Dataset content =>
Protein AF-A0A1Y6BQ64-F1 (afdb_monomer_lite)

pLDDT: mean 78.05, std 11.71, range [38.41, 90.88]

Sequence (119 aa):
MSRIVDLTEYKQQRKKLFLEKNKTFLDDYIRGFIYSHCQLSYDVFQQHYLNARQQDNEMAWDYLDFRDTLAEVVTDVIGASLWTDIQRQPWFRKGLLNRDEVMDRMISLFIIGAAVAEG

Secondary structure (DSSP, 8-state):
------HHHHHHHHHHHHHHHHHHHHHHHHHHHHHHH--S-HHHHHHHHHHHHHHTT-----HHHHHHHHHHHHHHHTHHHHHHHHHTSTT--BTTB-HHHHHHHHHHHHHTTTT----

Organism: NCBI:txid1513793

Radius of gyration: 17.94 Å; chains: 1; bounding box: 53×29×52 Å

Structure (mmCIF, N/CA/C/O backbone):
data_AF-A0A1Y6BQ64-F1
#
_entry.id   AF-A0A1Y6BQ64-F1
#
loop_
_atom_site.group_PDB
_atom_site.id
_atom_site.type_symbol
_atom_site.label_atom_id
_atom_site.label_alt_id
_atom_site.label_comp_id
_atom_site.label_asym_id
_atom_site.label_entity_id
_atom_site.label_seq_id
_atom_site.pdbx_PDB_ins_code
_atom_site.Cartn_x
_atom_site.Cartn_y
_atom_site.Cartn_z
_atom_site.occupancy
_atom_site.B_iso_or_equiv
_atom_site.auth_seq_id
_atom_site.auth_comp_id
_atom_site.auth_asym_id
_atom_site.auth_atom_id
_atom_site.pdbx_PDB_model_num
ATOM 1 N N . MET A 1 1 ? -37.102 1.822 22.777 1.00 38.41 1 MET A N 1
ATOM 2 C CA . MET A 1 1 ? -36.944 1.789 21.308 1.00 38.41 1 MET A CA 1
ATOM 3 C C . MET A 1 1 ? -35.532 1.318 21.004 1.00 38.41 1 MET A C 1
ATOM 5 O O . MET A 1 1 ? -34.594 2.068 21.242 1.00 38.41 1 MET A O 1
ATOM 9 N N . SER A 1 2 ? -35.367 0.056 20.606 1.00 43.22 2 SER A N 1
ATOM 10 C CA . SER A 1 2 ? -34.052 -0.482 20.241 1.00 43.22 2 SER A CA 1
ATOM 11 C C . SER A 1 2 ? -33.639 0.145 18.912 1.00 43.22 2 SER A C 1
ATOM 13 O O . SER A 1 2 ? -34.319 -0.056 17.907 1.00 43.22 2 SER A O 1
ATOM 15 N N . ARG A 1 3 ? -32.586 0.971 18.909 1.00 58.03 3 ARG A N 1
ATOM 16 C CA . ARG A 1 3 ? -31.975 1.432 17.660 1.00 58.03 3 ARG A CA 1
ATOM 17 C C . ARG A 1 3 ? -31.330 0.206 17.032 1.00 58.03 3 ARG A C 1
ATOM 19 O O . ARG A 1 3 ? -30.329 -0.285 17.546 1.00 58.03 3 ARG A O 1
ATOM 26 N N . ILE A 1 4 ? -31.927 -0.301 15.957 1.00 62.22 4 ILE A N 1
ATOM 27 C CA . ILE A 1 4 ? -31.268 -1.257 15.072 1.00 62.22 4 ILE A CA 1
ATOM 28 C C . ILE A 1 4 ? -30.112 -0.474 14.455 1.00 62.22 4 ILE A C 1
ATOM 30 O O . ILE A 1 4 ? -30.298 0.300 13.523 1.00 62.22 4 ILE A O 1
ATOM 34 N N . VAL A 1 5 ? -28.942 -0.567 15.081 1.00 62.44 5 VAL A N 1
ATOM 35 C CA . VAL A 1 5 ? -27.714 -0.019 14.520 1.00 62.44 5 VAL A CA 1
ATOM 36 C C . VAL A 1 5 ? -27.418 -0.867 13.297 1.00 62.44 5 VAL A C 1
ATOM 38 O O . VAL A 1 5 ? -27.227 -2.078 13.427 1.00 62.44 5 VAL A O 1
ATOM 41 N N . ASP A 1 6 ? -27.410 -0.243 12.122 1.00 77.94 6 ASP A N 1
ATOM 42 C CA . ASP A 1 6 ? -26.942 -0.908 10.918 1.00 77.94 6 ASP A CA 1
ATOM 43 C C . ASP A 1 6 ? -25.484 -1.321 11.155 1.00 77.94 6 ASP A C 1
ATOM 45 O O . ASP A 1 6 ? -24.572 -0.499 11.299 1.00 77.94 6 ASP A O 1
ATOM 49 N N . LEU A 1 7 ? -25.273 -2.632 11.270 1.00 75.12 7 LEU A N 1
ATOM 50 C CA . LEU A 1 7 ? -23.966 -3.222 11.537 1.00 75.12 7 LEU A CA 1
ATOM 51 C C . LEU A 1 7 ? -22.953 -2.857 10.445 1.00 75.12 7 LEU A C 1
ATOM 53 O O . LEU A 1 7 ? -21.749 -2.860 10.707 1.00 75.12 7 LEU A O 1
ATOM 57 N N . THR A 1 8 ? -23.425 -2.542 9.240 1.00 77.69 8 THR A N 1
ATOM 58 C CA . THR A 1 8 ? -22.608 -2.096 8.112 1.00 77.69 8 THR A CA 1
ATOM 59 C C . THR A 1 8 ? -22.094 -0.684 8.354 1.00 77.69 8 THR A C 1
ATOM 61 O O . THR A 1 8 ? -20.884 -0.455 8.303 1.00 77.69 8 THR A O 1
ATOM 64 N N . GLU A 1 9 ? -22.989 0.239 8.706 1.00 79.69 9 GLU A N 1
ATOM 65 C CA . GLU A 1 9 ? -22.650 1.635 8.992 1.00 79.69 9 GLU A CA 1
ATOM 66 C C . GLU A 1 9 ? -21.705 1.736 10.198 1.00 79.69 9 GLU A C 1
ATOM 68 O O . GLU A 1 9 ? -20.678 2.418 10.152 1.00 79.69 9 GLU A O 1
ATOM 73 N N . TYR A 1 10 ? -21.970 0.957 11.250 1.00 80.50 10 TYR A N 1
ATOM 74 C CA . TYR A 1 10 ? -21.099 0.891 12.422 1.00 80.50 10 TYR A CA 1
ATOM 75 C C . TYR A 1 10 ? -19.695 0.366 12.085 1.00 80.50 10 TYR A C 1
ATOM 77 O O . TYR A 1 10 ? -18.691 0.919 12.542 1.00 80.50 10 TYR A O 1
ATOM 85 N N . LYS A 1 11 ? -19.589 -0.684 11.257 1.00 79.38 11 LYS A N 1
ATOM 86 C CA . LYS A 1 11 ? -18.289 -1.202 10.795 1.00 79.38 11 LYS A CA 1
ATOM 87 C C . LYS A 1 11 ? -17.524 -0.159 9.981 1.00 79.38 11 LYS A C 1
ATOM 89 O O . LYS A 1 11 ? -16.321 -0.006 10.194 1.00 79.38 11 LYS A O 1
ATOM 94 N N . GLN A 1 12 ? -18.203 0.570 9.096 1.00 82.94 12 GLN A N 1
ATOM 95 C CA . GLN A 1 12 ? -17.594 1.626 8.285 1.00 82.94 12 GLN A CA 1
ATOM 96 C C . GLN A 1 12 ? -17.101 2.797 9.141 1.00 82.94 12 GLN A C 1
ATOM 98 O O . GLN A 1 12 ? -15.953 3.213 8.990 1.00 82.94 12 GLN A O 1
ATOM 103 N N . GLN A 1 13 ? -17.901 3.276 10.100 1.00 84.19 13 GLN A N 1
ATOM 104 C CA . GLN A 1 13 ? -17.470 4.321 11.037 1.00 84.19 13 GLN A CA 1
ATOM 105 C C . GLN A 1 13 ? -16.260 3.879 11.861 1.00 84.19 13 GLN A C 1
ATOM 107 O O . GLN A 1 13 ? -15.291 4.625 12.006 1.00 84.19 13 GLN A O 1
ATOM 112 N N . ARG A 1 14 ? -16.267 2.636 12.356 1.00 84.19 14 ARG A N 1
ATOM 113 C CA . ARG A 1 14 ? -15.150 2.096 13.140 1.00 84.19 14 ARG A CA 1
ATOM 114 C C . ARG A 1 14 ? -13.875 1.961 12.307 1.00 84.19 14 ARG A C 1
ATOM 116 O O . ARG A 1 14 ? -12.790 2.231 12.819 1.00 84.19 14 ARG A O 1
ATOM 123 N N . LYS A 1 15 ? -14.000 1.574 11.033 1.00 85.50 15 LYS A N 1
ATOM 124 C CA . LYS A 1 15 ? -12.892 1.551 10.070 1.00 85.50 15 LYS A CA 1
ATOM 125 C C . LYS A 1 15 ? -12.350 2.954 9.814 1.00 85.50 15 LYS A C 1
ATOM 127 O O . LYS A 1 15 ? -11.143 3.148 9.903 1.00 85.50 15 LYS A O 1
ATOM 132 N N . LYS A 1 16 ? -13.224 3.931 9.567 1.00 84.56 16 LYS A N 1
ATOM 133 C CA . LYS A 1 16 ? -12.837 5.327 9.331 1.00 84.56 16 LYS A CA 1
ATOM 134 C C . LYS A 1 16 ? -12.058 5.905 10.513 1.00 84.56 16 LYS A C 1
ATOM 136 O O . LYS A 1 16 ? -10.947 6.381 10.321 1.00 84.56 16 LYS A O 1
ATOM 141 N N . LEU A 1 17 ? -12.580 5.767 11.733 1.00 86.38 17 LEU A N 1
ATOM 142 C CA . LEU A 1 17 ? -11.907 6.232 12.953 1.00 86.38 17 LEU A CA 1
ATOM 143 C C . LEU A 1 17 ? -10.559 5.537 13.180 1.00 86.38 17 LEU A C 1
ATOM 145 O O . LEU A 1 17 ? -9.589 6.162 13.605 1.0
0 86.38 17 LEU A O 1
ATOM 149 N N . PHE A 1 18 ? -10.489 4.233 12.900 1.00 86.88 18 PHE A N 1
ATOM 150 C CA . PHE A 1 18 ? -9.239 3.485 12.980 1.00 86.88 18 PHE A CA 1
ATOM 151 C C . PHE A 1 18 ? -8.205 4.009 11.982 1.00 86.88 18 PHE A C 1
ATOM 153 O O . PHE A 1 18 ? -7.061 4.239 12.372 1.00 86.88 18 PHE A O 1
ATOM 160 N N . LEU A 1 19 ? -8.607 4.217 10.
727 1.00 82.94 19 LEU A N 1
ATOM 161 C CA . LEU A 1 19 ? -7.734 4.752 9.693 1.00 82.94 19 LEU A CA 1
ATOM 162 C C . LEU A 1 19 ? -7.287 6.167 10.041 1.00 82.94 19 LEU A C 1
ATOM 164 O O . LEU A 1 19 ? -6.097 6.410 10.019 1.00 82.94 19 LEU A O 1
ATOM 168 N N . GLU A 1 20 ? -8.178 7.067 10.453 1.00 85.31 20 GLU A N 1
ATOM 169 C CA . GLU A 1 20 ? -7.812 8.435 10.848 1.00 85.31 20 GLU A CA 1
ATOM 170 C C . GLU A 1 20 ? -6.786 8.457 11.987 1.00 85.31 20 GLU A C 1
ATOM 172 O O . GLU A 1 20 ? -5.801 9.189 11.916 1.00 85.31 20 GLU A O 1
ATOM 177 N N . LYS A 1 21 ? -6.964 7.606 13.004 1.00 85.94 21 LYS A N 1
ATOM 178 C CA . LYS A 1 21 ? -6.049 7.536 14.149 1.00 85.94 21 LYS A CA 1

Required action =>
From the material above, retype precisely the lines between the line holding "ATOM 113 C CA" and the line holding "ATOM 133 C CA", inclusive, and nothing beyond them.

Answer to this exercise =>
ATOM 113 C CA . ARG A 1 14 ? -15.150 2.096 13.140 1.00 84.19 14 ARG A CA 1
ATOM 114 C C . ARG A 1 14 ? -13.875 1.961 12.307 1.00 84.19 14 ARG A C 1
ATOM 116 O O . ARG A 1 14 ? -12.790 2.231 12.819 1.00 84.19 14 ARG A O 1
ATOM 123 N N . LYS A 1 15 ? -14.000 1.574 11.033 1.00 85.50 15 LYS A N 1
ATOM 124 C CA . LYS A 1 15 ? -12.892 1.551 10.070 1.00 85.50 15 LYS A CA 1
ATOM 125 C C . LYS A 1 15 ? -12.350 2.954 9.814 1.00 85.50 15 LYS A C 1
ATOM 127 O O . LYS A 1 15 ? -11.143 3.148 9.903 1.00 85.50 15 LYS A O 1
ATOM 132 N N . LYS A 1 16 ? -13.224 3.931 9.567 1.00 84.56 16 LYS A N 1
ATOM 133 C CA . LYS A 1 16 ? -12.837 5.327 9.331 1.00 84.56 16 LYS A CA 1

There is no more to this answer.